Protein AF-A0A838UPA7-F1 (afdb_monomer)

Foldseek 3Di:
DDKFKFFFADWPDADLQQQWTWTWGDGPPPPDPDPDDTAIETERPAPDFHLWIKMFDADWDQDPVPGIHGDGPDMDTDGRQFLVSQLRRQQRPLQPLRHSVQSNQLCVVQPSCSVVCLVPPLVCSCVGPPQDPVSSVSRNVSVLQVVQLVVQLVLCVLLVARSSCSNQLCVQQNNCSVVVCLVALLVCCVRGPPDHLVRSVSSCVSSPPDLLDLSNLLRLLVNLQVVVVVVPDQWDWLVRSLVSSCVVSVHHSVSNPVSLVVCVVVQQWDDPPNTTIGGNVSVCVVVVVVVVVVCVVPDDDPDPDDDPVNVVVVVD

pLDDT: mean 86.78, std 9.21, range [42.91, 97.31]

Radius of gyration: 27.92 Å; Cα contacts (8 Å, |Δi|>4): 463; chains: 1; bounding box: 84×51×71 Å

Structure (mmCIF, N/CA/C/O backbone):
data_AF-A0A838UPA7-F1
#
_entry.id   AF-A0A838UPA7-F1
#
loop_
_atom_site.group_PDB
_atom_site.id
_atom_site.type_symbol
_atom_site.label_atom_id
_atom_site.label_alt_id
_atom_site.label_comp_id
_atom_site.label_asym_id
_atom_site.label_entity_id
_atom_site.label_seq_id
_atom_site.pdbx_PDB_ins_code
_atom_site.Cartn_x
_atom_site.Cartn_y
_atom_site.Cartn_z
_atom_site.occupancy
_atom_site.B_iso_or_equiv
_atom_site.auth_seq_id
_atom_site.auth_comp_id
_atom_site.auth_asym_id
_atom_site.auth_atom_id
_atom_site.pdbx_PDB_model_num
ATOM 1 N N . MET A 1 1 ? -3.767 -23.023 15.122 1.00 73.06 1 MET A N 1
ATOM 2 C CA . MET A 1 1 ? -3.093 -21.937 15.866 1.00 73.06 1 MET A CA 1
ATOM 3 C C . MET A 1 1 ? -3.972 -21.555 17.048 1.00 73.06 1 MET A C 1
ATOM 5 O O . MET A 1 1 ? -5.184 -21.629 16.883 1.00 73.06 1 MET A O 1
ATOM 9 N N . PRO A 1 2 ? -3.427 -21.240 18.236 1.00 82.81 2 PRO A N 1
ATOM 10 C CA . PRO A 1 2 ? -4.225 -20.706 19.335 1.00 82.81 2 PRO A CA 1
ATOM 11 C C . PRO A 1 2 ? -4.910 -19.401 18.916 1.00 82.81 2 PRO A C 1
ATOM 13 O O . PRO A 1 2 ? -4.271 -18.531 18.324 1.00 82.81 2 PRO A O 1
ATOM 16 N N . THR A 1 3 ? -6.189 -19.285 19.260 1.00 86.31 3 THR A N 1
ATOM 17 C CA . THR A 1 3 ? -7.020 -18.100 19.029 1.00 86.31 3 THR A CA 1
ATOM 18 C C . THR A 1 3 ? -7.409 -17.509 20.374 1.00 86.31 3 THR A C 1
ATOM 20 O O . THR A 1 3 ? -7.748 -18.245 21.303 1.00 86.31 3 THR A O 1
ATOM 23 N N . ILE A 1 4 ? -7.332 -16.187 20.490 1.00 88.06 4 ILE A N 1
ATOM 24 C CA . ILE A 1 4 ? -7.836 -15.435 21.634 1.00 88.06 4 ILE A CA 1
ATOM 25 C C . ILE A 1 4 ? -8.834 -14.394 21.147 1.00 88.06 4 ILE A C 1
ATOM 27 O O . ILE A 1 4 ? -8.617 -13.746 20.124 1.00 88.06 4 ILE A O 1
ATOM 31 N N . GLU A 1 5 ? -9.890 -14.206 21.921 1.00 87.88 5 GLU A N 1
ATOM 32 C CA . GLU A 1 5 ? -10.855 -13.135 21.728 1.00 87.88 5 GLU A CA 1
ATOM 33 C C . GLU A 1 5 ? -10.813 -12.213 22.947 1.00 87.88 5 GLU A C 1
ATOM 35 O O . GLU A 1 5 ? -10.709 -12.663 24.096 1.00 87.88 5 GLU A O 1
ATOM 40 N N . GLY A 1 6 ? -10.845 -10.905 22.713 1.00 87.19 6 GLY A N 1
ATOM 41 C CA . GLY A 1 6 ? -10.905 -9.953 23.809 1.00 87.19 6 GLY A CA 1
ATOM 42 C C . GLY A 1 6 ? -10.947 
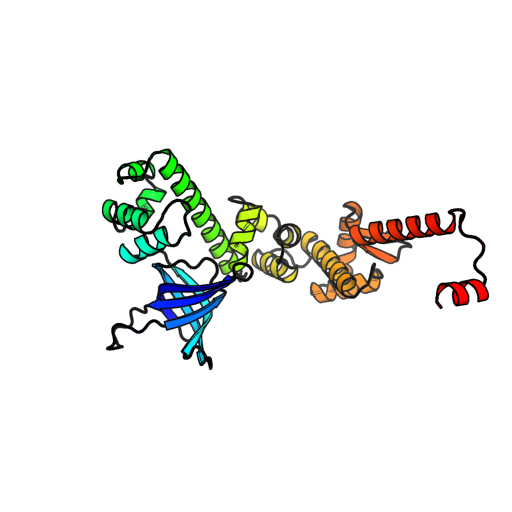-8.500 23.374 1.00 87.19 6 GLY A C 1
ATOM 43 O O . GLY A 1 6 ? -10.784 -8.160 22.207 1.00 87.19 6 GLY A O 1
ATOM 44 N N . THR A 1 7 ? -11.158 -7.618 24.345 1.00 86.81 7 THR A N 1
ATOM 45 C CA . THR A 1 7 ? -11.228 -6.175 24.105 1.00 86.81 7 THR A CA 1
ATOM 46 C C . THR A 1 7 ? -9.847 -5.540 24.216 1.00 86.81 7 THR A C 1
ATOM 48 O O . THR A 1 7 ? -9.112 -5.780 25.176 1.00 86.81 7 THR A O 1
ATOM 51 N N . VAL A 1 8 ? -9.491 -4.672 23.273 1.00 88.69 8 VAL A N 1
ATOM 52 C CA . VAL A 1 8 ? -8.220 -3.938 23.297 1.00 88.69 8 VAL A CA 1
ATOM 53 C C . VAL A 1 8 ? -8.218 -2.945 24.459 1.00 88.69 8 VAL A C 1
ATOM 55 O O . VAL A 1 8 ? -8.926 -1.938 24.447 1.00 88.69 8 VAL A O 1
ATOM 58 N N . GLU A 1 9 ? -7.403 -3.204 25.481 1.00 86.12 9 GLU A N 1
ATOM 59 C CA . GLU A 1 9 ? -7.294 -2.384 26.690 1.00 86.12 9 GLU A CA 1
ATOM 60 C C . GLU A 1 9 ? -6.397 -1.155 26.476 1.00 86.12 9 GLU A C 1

--

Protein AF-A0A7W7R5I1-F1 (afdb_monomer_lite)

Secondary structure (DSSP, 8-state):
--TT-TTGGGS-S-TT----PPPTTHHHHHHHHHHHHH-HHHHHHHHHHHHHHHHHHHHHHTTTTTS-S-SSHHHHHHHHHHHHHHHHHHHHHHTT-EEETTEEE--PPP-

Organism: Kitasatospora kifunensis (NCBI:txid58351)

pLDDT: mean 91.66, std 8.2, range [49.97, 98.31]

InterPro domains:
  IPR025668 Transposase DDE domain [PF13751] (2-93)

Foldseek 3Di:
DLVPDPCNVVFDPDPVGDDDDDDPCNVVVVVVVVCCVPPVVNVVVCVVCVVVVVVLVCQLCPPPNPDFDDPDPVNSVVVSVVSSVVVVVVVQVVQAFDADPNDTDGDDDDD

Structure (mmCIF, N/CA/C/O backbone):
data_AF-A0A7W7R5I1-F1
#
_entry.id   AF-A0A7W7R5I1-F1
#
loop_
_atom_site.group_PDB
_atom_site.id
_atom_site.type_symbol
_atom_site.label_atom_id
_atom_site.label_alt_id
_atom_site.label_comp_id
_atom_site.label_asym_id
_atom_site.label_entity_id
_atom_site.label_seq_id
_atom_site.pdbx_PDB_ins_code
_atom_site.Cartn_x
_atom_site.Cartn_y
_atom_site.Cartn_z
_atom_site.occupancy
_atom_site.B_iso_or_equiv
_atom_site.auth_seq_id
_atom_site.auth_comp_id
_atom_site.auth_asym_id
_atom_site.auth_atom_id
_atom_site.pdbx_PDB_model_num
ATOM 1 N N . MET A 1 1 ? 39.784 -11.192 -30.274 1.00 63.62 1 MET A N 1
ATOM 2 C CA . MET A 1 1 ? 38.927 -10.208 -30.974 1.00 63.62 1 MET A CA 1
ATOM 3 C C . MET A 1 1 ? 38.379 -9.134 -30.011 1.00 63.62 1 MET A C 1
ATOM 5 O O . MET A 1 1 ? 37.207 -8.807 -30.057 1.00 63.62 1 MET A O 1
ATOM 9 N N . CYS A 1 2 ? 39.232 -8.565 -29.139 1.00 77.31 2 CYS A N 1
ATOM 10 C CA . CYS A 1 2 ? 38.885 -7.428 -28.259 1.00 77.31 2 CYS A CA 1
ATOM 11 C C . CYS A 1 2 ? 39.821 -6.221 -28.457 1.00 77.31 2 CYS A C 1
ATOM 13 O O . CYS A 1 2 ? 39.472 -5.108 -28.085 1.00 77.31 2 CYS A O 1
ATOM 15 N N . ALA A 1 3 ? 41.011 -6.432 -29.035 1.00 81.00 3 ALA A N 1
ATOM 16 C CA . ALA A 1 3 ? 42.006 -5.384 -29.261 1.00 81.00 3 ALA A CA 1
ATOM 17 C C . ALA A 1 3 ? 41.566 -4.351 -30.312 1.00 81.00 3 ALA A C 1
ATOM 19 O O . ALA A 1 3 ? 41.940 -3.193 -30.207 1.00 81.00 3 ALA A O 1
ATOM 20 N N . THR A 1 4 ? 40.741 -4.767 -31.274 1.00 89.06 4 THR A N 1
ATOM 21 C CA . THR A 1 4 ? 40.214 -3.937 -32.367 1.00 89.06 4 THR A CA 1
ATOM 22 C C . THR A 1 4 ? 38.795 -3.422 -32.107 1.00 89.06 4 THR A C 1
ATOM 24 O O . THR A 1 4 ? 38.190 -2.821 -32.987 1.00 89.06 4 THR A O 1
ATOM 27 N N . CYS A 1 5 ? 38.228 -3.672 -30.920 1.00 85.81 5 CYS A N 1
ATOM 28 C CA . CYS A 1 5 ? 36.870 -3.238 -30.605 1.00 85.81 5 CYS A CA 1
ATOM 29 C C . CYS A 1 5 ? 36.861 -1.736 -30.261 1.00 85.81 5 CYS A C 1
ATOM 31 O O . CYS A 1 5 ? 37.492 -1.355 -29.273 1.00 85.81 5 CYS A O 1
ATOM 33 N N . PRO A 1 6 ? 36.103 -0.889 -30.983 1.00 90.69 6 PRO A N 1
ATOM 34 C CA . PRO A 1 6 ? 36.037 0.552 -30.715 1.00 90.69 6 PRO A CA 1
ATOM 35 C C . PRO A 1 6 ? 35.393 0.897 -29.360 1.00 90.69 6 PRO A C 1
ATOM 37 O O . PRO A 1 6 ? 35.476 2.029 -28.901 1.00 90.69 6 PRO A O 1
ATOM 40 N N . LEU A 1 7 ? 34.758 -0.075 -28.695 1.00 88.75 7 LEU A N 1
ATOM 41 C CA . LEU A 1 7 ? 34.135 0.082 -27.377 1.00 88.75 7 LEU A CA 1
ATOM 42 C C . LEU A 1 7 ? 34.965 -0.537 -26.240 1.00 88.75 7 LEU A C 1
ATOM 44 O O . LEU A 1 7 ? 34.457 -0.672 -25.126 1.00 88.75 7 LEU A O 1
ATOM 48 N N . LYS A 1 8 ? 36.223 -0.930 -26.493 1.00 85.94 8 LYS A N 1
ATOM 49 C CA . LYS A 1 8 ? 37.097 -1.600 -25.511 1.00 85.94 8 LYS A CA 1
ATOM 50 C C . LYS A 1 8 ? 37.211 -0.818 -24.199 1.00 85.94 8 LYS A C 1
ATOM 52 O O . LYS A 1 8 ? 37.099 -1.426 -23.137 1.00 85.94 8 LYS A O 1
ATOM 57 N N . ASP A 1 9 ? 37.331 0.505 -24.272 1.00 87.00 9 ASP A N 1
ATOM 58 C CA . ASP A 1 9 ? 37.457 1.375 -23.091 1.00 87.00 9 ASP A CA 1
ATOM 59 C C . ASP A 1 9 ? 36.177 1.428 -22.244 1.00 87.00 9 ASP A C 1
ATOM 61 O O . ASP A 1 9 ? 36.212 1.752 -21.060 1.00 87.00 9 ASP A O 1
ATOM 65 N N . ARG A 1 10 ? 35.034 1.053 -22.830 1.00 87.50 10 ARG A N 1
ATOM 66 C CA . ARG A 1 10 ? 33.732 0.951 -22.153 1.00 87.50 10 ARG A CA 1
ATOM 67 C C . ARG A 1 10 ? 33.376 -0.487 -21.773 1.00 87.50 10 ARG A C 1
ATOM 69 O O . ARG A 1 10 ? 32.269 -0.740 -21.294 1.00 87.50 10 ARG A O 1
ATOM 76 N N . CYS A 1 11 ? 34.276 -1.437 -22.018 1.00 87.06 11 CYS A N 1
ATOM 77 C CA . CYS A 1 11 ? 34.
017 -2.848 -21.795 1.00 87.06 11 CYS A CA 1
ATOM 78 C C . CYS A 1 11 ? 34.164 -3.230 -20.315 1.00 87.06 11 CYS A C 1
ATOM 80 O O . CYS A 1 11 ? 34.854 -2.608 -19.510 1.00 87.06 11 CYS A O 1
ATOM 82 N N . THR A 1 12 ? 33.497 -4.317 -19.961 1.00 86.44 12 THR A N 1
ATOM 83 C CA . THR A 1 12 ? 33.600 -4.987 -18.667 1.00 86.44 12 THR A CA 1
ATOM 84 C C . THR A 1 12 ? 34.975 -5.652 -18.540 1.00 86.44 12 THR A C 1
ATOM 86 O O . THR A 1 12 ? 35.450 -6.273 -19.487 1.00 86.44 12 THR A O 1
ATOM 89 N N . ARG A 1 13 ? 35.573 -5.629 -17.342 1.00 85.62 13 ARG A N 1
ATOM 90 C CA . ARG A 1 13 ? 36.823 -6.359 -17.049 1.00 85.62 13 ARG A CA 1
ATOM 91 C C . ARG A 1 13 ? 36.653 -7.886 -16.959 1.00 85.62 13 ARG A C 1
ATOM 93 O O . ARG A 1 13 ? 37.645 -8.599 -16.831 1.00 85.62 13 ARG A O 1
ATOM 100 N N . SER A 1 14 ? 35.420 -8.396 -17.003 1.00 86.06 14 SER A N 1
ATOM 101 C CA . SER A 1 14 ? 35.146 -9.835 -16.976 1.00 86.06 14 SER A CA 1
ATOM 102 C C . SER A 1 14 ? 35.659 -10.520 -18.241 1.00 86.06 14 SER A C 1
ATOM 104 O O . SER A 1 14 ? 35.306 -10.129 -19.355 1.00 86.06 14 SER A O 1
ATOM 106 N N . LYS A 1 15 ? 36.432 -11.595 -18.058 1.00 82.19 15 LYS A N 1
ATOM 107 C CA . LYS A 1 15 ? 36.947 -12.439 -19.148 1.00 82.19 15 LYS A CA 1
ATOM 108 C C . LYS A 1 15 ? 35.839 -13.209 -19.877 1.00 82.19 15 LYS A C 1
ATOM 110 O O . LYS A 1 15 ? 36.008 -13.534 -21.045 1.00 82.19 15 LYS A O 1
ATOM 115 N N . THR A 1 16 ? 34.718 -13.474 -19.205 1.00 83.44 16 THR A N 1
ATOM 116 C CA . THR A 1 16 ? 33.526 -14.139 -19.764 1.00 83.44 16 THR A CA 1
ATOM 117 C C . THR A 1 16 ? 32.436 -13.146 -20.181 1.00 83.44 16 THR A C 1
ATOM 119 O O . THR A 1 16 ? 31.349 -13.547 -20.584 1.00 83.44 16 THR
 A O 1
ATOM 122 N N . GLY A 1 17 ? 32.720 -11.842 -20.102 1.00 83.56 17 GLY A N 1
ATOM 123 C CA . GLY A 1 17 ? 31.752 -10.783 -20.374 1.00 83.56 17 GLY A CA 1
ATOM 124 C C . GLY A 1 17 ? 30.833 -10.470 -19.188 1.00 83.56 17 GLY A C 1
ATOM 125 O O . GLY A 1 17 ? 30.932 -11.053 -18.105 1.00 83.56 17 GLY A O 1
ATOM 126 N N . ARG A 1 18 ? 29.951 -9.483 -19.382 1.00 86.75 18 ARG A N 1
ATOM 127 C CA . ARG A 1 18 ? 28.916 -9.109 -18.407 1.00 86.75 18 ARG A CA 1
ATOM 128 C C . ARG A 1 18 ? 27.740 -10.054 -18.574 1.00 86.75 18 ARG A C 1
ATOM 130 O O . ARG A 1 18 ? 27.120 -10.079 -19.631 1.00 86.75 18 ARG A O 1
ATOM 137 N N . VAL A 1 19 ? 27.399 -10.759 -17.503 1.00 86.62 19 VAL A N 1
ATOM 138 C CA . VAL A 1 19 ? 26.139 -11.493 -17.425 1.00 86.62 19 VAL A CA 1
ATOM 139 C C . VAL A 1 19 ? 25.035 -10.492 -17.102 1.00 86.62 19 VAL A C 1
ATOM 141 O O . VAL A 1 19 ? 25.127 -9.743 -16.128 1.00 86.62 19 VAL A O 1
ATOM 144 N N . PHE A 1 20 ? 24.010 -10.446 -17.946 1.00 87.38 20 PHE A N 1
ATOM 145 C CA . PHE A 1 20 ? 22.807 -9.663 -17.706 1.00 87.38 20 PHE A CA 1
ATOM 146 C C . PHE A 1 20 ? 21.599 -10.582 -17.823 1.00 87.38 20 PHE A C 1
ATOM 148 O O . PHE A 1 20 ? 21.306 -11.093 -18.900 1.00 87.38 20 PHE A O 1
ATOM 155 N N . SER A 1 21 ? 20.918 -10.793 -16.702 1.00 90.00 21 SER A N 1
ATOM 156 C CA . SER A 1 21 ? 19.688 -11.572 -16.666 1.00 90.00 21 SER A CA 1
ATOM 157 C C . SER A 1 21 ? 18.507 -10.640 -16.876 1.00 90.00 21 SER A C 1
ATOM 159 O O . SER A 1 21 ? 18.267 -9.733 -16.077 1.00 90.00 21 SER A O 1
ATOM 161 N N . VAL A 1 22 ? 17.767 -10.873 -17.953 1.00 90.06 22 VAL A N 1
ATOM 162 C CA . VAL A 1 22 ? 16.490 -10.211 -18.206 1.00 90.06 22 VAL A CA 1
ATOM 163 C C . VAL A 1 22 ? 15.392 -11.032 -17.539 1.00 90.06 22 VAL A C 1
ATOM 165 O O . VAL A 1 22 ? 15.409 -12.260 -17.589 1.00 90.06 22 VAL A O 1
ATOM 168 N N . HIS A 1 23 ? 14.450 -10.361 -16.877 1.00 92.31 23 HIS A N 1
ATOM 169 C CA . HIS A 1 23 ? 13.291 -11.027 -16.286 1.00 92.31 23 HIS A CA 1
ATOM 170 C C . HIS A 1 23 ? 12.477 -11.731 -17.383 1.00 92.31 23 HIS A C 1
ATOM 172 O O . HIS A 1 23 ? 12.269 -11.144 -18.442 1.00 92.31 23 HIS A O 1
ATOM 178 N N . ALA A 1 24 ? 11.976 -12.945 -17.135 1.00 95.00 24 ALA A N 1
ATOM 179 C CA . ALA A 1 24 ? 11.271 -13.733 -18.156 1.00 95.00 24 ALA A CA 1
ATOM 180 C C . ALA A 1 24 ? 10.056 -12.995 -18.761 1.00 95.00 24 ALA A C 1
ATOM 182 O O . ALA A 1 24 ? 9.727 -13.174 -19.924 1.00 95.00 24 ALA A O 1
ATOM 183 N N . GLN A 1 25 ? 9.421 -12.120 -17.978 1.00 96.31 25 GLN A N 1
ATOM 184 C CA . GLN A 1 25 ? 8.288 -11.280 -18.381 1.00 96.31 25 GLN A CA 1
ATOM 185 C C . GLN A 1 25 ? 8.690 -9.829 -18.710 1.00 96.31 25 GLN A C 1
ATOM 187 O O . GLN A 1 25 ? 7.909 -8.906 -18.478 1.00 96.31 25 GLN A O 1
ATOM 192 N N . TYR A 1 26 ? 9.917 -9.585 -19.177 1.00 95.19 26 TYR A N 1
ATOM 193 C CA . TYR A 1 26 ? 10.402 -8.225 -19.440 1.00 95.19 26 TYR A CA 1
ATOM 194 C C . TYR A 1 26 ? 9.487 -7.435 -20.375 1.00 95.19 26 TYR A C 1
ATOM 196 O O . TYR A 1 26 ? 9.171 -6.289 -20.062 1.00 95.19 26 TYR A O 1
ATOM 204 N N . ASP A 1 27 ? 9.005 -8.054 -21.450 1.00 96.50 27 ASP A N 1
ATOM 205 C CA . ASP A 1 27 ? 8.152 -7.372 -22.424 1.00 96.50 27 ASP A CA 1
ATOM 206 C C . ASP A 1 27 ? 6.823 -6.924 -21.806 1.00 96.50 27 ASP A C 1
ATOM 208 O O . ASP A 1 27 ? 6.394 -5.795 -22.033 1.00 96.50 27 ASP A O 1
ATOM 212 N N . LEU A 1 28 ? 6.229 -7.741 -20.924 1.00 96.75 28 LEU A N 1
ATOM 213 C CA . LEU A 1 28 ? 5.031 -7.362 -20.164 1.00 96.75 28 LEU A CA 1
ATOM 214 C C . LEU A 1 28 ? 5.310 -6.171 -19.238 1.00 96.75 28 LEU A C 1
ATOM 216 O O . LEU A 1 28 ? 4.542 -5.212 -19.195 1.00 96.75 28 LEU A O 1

**What the task asks**: Reproduce only the lines above, starting at the line with "ATOM 208 O O" and ending at the line with "ATOM 216 O O", exactly as written.

**Task solution**:
ATOM 208 O O . ASP A 1 27 ? 6.394 -5.795 -22.033 1.00 96.50 27 ASP A O 1
ATOM 212 N N . LEU A 1 28 ? 6.229 -7.741 -20.924 1.00 96.75 28 LEU A N 1
ATOM 213 C CA . LEU A 1 28 ? 5.031 -7.362 -20.164 1.00 96.75 28 LEU A CA 1
ATOM 214 C C . LEU A 1 28 ? 5.310 -6.171 -19.238 1.00 96.75 28 LEU A C 1
ATOM 216 O O . LEU A 1 28 ? 4.542 -5.212 -19.195 1.00 96.75 28 LEU A O 1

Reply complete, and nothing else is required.